ITV chief executive Carolyn McCall recognised this when she invested in ITV X in the face of scepticism from short-term investors.

The iPlayer will be the future of the BBC if and when the much-despised licence fee, a per capita tax levied on every household in Britain, is finally reformed.

Nothing better illustrates the changing face of broadcasting than the latest financial results from Warner Bros Discovery.

The US media giant cut its TV assets by £7.2bn in the first quarter amid uncertainty over cable rates as viewers shift to streaming.

The shift from traditional television and cable to streaming has hit advertising and network rates hard.

Sports rights are the jewel in the crown, but their price is skyrocketing, as evidenced by the recent payment of £60bn over 11 years for the rights to the National Basketball Association (NBA).

The real guide to the future now is global direct-to-consumer customer numbers. Disney is trying to increase its exposure by buying out Sky owner Comcast’s minority stake in Hulu.

Streaming ad revenue is on the rise as media buyers turn their attention to a new world. Be prepared.

Home comforts

One bright spot for Labour’s growth agenda is the recovery of the housing market.

The latest survey by the Royal Institute of Chartered Surveyors shows a recovery in both demand and prices in July.

Lower mortgage rates and the prospect of further Bank of England rate cuts should help.

Homebuilder Persimmon is also on the mend, though it never fully recovered from the greed of former chief executive Jeff Fairburn and the discovery that it was building substandard homes that could be fire hazards.

Persimmon welcomes the proposed planning reforms but acknowledges they may take time to materialise.

First-half profits fell, which could be positive if it means lessons have been learned from the past.

Quality control and respectful treatment of customers are just as important as achieving ambitious goals.

Gourmet life

Deliveroo is one of those UK online companies that for a while looked like it would lose its appeal after the pandemic.
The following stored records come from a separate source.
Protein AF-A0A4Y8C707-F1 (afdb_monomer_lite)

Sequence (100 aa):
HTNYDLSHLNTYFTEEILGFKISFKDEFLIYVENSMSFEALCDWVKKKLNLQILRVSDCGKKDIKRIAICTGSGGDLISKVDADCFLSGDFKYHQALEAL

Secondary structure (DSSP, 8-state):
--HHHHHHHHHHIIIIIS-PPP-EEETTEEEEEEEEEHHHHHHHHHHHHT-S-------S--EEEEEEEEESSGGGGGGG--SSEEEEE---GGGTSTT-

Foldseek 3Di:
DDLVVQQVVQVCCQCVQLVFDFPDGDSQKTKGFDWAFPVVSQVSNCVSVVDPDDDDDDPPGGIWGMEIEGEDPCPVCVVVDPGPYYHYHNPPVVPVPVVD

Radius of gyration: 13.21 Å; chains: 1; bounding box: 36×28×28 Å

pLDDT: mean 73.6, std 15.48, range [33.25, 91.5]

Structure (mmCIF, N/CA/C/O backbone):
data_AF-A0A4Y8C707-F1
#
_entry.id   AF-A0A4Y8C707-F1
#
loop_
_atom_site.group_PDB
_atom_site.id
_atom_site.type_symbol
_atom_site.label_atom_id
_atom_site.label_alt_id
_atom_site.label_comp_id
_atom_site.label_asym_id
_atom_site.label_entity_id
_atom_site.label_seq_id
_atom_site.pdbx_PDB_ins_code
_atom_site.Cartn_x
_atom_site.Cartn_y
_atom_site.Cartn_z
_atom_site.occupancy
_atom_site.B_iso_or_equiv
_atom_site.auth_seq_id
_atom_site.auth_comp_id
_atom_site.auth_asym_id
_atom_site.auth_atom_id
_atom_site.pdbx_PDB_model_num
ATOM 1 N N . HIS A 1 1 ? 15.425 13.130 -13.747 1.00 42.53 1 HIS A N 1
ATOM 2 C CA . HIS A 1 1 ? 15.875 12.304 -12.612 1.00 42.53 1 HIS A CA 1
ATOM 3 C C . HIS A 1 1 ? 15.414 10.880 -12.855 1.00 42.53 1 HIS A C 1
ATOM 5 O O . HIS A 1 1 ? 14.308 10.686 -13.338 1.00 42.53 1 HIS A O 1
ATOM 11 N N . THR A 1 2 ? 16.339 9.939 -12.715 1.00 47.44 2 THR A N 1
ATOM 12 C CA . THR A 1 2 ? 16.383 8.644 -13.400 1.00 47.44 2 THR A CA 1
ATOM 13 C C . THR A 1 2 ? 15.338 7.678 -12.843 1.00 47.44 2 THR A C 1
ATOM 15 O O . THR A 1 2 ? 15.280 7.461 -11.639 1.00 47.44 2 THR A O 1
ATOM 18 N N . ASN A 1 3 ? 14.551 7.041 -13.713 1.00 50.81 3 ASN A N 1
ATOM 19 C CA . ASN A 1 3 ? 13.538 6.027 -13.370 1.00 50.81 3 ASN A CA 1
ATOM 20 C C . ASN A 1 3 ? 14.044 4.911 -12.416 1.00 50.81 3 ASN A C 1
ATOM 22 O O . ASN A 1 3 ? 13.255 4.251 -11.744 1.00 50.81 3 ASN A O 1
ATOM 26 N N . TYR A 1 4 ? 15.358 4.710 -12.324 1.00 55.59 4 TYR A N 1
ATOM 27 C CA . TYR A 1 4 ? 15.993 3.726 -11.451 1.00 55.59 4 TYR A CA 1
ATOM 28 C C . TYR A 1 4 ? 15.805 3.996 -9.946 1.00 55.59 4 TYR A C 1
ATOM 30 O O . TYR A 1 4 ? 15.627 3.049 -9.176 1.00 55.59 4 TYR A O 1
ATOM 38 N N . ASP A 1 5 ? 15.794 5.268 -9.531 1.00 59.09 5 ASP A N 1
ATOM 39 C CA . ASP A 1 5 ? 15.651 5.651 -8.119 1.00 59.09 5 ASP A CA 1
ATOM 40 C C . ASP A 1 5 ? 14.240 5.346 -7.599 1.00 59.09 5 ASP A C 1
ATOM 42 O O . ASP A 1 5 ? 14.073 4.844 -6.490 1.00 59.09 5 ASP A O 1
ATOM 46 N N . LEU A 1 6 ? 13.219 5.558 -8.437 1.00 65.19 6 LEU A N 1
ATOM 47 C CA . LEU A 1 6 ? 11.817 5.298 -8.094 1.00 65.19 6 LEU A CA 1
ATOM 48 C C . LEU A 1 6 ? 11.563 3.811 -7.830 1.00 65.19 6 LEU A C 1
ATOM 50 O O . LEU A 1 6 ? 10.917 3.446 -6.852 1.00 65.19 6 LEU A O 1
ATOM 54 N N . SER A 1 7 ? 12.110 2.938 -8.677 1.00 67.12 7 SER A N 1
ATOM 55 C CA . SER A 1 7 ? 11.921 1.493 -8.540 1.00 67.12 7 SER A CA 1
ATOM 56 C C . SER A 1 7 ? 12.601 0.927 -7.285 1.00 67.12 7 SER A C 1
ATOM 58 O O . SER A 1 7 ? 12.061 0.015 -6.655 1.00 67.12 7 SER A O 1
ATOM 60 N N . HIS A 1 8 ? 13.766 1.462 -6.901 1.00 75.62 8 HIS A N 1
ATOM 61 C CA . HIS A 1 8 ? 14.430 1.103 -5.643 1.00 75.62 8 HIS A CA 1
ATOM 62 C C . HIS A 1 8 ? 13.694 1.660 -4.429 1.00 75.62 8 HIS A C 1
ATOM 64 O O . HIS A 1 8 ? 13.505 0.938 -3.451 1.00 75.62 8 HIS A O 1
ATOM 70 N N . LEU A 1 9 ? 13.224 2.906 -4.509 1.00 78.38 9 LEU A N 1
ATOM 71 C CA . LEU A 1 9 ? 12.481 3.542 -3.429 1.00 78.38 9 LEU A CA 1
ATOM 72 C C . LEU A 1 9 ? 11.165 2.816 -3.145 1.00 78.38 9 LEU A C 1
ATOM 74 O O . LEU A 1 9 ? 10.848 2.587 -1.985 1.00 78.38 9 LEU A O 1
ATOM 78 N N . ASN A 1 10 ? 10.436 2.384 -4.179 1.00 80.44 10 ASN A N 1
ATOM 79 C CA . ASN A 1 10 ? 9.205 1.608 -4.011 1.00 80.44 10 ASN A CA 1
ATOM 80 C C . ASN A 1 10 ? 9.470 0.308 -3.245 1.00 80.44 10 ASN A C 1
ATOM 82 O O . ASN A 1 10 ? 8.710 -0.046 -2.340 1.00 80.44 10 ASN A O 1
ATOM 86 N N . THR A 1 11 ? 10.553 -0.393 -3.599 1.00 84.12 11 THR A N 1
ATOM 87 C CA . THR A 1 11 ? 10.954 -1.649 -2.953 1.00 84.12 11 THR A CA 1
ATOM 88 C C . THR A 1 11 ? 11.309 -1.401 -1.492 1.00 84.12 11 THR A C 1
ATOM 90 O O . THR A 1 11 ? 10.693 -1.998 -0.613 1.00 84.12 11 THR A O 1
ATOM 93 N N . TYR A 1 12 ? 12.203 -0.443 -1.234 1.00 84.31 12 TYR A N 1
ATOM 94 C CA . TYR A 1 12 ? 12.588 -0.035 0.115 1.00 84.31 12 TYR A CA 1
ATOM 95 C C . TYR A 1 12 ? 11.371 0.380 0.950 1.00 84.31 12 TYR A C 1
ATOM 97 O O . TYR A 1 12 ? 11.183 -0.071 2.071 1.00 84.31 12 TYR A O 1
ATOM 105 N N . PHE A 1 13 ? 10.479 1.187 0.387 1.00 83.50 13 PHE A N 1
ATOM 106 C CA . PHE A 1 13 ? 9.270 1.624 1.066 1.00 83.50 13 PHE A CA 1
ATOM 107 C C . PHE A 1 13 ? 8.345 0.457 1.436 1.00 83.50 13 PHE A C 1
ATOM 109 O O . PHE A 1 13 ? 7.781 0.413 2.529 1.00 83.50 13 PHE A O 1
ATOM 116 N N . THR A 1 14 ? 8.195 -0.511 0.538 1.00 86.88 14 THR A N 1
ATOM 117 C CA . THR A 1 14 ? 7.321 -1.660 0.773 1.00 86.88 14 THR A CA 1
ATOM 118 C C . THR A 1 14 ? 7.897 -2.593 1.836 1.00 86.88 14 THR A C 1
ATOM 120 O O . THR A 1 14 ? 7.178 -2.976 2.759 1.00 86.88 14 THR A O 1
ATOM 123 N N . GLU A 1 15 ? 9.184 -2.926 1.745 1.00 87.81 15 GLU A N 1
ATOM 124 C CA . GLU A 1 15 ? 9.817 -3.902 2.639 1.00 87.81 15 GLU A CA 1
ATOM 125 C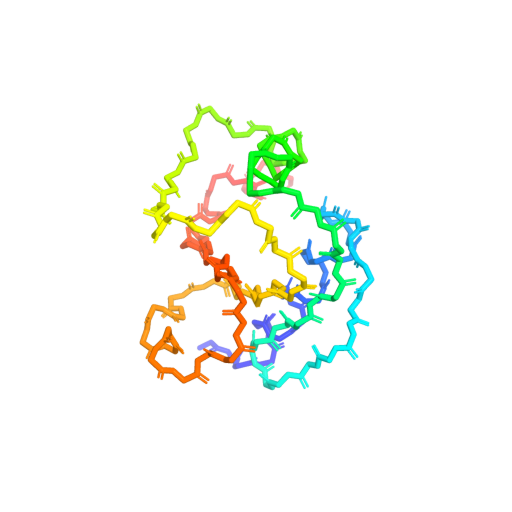 C . GLU A 1 15 ? 10.274 -3.278 3.961 1.00 87.81 15 GLU A C 1
ATOM 127 O O . GLU A 1 15 ? 9.948 -3.799 5.022 1.00 87.81 15 GLU A O 1
ATOM 132 N N . GLU A 1 16 ? 10.953 -2.132 3.930 1.00 84.69 16 GLU A N 1
ATOM 133 C CA . GLU A 1 16 ? 11.562 -1.523 5.120 1.00 84.69 16 GLU A CA 1
ATOM 134 C C . GLU A 1 16 ? 10.576 -0.638 5.889 1.00 84.69 16 GLU A C 1
ATOM 136 O O . GLU A 1 16 ? 10.498 -0.707 7.116 1.00 84.69 16 GLU A O 1
ATOM 141 N N . ILE A 1 17 ? 9.777 0.179 5.188 1.00 84.06 17 ILE A N 1
ATOM 142 C CA . ILE A 1 17 ? 8.838 1.097 5.853 1.0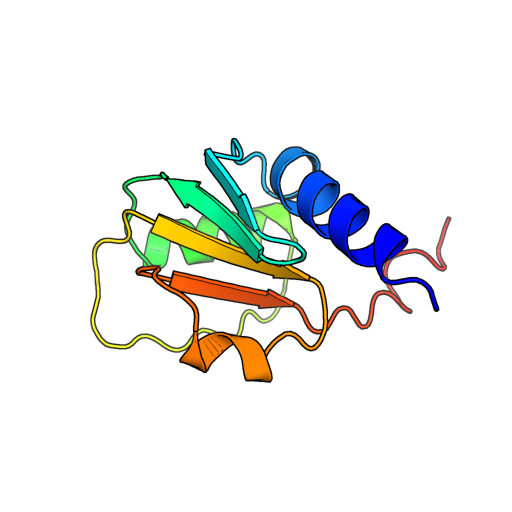0 84.06 17 ILE A CA 1
ATOM 143 C C . ILE A 1 17 ? 7.536 0.378 6.210 1.00 84.06 17 ILE A C 1
ATOM 145 O O . ILE A 1 17 ? 7.114 0.371 7.370 1.00 84.06 17 ILE A O 1
ATOM 149 N N . LEU A 1 18 ? 6.881 -0.242 5.226 1.00 83.88 18 LEU A N 1
ATOM 150 C CA . LEU A 1 18 ? 5.607 -0.922 5.453 1.00 83.88 18 LEU A CA 1
ATOM 151 C C . LEU A 1 18 ? 5.778 -2.325 6.049 1.00 83.88 18 LEU A C 1
ATOM 153 O O . LEU A 1 18 ? 4.872 -2.783 6.753 1.00 83.88 18 LEU A O 1
ATOM 157 N N . GLY A 1 19 ? 6.918 -2.990 5.843 1.00 86.94 19 GLY A N 1
ATOM 158 C CA . GLY A 1 19 ? 7.136 -4.353 6.333 1.00 86.94 19 GLY A CA 1
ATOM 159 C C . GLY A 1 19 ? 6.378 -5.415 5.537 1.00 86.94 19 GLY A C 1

But it is proving to be one of those risky British startups and IPOs, deploying technology and logistics, that could prove the skeptics wrong.

The indicators improved in the first half of this year, as demand stabilised after the impact of the rising cost of living. The company turned positive and free cash flow strengthened. The shares rose by 9 percent.

The key may lie in the Plus Gold and Plus Diamond loyalty programmes for high-end customers who use Deliveroo to access better restaurants, which accounts for 40 per cent of customers. Good food streaming.